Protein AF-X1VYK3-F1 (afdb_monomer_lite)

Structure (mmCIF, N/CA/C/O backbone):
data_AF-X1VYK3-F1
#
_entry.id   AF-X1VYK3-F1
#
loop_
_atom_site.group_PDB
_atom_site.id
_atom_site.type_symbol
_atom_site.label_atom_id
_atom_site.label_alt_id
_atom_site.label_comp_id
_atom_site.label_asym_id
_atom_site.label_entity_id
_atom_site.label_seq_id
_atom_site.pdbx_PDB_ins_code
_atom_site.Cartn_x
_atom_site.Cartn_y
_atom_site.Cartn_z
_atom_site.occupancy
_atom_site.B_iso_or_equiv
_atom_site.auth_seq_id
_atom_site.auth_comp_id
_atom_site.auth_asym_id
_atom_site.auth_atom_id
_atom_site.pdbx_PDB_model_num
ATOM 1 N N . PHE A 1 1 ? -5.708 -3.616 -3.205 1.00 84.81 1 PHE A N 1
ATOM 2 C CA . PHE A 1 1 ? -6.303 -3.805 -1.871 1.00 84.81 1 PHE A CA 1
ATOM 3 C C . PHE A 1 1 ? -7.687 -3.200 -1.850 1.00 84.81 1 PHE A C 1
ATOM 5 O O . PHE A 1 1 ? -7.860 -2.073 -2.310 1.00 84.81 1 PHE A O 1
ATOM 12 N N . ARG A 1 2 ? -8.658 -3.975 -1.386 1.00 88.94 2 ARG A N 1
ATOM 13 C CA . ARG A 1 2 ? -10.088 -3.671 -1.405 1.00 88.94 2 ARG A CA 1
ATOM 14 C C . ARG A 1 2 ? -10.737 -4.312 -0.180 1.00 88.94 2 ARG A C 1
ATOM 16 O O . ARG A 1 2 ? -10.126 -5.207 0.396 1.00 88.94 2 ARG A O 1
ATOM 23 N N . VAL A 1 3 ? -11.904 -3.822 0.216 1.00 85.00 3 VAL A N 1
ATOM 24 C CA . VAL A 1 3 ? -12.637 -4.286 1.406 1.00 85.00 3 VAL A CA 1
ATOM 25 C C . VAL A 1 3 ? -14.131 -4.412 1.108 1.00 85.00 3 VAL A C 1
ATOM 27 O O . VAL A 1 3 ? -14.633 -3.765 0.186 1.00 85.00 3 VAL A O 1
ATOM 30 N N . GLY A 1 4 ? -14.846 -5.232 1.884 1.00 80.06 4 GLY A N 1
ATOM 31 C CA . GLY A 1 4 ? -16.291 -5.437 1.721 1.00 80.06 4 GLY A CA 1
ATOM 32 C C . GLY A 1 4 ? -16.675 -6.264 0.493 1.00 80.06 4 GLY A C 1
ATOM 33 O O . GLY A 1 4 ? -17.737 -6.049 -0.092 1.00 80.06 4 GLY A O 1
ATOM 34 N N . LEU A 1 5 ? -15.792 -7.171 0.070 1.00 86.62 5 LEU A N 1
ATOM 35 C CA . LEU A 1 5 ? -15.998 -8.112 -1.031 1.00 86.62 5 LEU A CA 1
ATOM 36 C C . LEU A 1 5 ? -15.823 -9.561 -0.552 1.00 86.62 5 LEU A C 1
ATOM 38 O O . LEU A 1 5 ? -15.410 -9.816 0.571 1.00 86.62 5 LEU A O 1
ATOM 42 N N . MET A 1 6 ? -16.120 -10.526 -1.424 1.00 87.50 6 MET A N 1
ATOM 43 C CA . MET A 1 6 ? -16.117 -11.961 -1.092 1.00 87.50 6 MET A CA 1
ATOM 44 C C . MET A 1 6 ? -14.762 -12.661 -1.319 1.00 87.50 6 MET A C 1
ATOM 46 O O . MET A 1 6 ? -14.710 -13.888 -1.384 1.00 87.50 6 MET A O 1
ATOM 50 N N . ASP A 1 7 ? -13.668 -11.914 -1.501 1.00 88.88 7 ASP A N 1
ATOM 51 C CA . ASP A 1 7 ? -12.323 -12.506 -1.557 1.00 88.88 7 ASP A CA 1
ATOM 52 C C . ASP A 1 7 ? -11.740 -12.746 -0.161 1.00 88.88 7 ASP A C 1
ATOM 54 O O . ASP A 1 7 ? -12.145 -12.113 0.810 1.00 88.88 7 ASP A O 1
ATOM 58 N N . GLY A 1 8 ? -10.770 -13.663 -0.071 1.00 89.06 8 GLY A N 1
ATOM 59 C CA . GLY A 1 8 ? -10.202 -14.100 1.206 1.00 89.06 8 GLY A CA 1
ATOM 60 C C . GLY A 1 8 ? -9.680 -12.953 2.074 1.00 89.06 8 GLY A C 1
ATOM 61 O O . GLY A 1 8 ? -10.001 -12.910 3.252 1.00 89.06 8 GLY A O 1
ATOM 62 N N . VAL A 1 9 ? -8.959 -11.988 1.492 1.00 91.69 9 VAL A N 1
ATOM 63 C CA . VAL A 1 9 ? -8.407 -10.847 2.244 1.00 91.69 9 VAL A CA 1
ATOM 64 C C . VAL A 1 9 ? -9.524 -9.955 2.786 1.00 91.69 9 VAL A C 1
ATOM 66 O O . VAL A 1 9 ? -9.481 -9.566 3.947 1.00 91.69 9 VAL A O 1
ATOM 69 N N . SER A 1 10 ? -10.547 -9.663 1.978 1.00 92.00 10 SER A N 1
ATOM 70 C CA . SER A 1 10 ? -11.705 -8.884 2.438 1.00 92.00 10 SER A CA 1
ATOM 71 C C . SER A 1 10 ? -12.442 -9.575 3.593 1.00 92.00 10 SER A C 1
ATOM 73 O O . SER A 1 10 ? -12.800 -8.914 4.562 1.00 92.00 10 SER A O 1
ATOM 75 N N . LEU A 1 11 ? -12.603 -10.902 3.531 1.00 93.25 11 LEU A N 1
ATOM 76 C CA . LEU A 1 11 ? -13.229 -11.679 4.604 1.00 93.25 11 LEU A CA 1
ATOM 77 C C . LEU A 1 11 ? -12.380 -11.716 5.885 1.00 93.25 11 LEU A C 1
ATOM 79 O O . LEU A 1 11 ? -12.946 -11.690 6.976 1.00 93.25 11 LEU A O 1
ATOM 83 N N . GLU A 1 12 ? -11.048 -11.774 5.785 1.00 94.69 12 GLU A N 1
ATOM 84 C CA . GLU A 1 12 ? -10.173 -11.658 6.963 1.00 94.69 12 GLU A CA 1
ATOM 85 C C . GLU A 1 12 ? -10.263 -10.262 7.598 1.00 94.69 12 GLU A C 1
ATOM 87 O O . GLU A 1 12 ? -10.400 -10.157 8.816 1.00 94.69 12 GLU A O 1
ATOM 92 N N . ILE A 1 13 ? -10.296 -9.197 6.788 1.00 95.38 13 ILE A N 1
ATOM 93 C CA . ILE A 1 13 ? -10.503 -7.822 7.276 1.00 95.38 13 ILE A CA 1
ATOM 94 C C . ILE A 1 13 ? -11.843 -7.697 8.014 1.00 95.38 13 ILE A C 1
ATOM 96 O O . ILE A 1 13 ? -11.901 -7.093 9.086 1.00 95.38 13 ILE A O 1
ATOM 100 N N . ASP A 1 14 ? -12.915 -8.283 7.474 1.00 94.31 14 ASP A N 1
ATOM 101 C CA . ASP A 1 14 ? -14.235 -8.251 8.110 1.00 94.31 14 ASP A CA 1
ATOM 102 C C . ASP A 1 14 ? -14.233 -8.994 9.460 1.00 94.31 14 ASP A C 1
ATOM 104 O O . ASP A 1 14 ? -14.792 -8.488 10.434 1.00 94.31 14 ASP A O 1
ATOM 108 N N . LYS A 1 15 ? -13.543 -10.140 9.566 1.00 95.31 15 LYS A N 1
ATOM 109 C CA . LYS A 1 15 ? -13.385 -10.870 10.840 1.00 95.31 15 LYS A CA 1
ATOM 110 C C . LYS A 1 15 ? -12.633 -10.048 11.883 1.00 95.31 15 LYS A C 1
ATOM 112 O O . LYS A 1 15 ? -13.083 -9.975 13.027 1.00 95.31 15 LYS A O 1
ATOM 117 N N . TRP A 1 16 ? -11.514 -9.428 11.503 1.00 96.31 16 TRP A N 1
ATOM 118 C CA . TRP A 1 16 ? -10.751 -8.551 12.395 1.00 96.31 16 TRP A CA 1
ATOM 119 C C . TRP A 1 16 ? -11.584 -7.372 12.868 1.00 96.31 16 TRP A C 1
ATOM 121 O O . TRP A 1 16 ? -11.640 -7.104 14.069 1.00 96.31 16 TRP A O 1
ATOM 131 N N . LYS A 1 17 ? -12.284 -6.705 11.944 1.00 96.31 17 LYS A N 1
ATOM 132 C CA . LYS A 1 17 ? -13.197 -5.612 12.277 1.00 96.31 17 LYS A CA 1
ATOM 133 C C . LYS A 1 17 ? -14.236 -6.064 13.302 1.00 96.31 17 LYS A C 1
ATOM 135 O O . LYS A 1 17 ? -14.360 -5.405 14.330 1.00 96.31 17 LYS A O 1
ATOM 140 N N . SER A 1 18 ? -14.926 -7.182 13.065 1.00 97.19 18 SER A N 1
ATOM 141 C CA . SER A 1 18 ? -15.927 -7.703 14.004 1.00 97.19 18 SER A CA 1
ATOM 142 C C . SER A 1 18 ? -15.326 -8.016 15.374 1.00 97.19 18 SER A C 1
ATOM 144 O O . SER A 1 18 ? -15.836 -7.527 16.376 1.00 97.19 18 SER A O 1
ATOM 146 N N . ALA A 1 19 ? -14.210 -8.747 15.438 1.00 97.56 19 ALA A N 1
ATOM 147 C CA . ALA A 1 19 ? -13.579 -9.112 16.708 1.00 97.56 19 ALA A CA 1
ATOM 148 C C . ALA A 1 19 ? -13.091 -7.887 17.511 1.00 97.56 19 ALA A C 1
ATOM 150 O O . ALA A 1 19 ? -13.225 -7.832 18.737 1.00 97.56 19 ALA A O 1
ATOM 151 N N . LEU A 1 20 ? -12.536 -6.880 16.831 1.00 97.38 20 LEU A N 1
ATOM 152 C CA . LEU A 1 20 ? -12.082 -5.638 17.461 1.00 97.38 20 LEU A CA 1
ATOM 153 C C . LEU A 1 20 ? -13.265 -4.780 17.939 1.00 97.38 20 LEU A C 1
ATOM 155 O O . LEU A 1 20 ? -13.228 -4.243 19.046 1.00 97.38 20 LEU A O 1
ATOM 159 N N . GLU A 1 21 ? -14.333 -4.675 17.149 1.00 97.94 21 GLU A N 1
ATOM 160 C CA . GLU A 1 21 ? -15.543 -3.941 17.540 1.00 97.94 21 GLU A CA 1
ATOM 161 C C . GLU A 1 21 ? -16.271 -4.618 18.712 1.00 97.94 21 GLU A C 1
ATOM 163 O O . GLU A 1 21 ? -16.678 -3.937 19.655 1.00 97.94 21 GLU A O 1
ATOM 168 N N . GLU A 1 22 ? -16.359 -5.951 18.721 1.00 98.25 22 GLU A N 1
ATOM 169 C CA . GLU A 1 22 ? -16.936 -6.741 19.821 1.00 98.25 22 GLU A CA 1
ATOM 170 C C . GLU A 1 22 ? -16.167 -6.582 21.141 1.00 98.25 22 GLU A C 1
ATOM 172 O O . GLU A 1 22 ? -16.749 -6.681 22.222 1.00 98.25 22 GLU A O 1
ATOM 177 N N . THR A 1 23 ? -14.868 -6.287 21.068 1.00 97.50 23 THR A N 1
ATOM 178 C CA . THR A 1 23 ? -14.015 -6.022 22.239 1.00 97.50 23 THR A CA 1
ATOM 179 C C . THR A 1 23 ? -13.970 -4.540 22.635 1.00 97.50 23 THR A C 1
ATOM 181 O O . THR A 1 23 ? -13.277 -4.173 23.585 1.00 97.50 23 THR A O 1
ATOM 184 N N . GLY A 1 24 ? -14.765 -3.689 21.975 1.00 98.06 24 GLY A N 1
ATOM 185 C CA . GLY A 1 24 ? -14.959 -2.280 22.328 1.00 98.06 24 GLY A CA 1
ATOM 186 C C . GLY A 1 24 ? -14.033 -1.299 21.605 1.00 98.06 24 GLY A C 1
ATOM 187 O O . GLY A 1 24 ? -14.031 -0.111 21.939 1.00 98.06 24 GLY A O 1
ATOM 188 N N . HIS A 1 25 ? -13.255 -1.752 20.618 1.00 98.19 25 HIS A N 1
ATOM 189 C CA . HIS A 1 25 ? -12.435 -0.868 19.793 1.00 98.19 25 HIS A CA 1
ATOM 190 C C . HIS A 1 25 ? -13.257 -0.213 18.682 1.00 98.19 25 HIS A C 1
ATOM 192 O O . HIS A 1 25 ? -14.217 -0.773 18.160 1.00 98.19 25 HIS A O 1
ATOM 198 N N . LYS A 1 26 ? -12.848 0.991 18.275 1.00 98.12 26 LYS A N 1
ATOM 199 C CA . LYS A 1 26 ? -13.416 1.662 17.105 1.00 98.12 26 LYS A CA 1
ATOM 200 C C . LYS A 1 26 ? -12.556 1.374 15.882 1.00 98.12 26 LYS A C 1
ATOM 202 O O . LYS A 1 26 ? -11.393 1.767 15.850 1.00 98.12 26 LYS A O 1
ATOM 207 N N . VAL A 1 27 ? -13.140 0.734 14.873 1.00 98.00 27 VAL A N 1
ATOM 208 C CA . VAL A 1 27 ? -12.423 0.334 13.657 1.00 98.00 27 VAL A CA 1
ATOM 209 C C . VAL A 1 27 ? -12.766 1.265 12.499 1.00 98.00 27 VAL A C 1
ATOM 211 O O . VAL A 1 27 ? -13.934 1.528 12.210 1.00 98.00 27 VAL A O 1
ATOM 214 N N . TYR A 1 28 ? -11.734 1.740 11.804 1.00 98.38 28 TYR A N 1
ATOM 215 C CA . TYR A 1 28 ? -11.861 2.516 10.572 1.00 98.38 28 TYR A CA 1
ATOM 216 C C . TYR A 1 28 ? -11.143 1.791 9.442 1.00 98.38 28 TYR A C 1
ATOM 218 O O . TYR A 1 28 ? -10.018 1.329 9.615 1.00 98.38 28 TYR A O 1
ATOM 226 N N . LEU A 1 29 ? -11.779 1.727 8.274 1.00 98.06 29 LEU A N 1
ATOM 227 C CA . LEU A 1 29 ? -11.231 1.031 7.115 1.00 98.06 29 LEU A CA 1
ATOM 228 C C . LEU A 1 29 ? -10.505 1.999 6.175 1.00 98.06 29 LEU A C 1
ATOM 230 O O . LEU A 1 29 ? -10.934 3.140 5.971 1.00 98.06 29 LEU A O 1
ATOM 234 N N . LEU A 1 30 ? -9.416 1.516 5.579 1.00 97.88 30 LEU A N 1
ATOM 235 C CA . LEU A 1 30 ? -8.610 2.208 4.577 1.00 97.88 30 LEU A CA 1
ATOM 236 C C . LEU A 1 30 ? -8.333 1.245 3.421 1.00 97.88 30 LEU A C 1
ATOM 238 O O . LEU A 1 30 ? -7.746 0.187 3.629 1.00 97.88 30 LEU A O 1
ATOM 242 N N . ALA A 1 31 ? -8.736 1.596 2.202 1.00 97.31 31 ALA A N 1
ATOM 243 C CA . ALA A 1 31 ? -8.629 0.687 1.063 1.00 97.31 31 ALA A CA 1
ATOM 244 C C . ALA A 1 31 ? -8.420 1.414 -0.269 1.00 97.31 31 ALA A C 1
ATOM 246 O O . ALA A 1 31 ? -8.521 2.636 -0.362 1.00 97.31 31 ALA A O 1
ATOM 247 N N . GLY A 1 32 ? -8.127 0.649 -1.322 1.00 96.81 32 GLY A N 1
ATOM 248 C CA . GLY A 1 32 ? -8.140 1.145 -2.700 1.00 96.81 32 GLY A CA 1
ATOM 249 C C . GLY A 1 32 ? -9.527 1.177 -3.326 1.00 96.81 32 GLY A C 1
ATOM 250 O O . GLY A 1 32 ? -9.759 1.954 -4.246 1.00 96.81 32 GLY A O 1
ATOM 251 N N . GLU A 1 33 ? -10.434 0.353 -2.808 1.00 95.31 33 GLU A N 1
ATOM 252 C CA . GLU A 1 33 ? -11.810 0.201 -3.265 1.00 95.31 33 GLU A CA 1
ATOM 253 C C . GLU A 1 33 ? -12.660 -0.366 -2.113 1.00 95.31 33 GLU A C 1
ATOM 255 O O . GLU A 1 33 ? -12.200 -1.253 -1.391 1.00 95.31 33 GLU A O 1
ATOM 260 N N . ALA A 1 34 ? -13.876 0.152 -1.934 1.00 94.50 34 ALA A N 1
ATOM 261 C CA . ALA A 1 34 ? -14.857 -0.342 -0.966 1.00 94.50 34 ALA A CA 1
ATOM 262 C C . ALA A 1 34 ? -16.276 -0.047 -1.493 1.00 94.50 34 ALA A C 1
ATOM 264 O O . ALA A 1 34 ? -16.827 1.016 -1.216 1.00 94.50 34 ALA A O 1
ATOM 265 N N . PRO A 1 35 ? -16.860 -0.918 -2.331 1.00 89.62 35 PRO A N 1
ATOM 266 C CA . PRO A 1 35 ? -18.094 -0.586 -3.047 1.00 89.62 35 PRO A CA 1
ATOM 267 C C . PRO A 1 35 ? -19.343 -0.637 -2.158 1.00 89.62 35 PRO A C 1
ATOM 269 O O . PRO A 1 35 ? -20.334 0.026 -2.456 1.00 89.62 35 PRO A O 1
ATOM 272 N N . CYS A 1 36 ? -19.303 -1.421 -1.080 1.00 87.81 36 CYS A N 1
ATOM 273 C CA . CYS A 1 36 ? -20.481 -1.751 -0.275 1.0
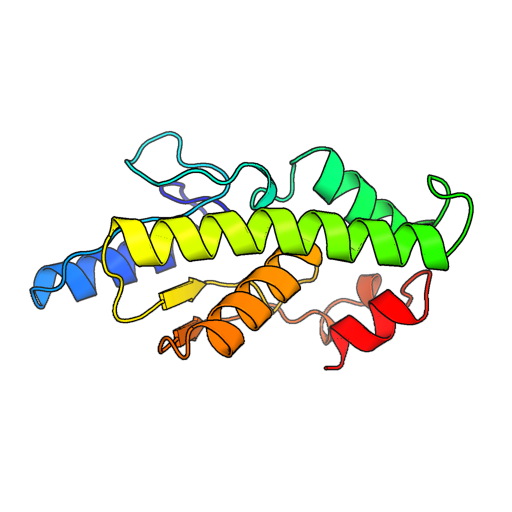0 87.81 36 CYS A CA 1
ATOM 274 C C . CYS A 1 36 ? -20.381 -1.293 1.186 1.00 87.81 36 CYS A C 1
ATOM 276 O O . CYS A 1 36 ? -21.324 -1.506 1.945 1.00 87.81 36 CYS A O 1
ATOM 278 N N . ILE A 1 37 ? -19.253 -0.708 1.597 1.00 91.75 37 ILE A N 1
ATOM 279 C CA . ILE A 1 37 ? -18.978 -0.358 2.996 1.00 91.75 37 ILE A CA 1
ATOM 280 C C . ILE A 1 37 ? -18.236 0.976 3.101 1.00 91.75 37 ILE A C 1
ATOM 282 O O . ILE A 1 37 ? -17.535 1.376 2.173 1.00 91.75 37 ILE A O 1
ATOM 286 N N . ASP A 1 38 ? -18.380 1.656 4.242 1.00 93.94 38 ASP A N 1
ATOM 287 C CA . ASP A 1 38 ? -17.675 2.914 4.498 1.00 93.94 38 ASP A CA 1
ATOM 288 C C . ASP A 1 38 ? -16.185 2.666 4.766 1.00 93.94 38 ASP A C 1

### Task
All that is wanted is an exact copy of the lines above from the one with "ATOM 96 O O" through the one with "ATOM 131 N N", with both ends included.

### Exercise answer
ATOM 96 O O . ILE A 1 13 ? -11.901 -7.093 9.086 1.00 95.38 13 ILE A O 1
ATOM 100 N N . ASP A 1 14 ? -12.915 -8.283 7.474 1.00 94.31 14 ASP A N 1
ATOM 101 C CA . ASP A 1 14 ? -14.235 -8.251 8.110 1.00 94.31 14 ASP A CA 1
ATOM 102 C C . ASP A 1 14 ? -14.233 -8.994 9.460 1.00 94.31 14 ASP A C 1
ATOM 104 O O . ASP A 1 14 ? -14.792 -8.488 10.434 1.00 94.31 14 ASP A O 1
ATOM 108 N N . LYS A 1 15 ? -13.543 -10.140 9.566 1.00 95.31 15 LYS A N 1
ATOM 109 C CA . LYS A 1 15 ? -13.385 -10.870 10.840 1.00 95.31 15 LYS A CA 1
ATOM 110 C C . LYS A 1 15 ? -12.633 -10.048 11.883 1.00 95.31 15 LYS A C 1
ATOM 112 O O . LYS A 1 15 ? -13.083 -9.975 13.027 1.00 95.31 15 LYS A O 1
ATOM 117 N N . TRP A 1 16 ? -11.514 -9.428 11.503 1.00 96.31 16 TRP A N 1
ATOM 118 C CA . TRP A 1 16 ? -10.751 -8.551 12.395 1.00 96.31 16 TRP A CA 1
ATOM 119 C C . TRP A 1 16 ? -11.584 -7.372 12.868 1.00 96.31 16 TRP A C 1
ATOM 121 O O . TRP A 1 16 ? -11.640 -7.104 14.069 1.00 96.31 16 TRP A O 1
ATOM 131 N N . LYS A 1 17 ? -12.284 -6.705 11.944 1.00 96.31 17 LYS A N 1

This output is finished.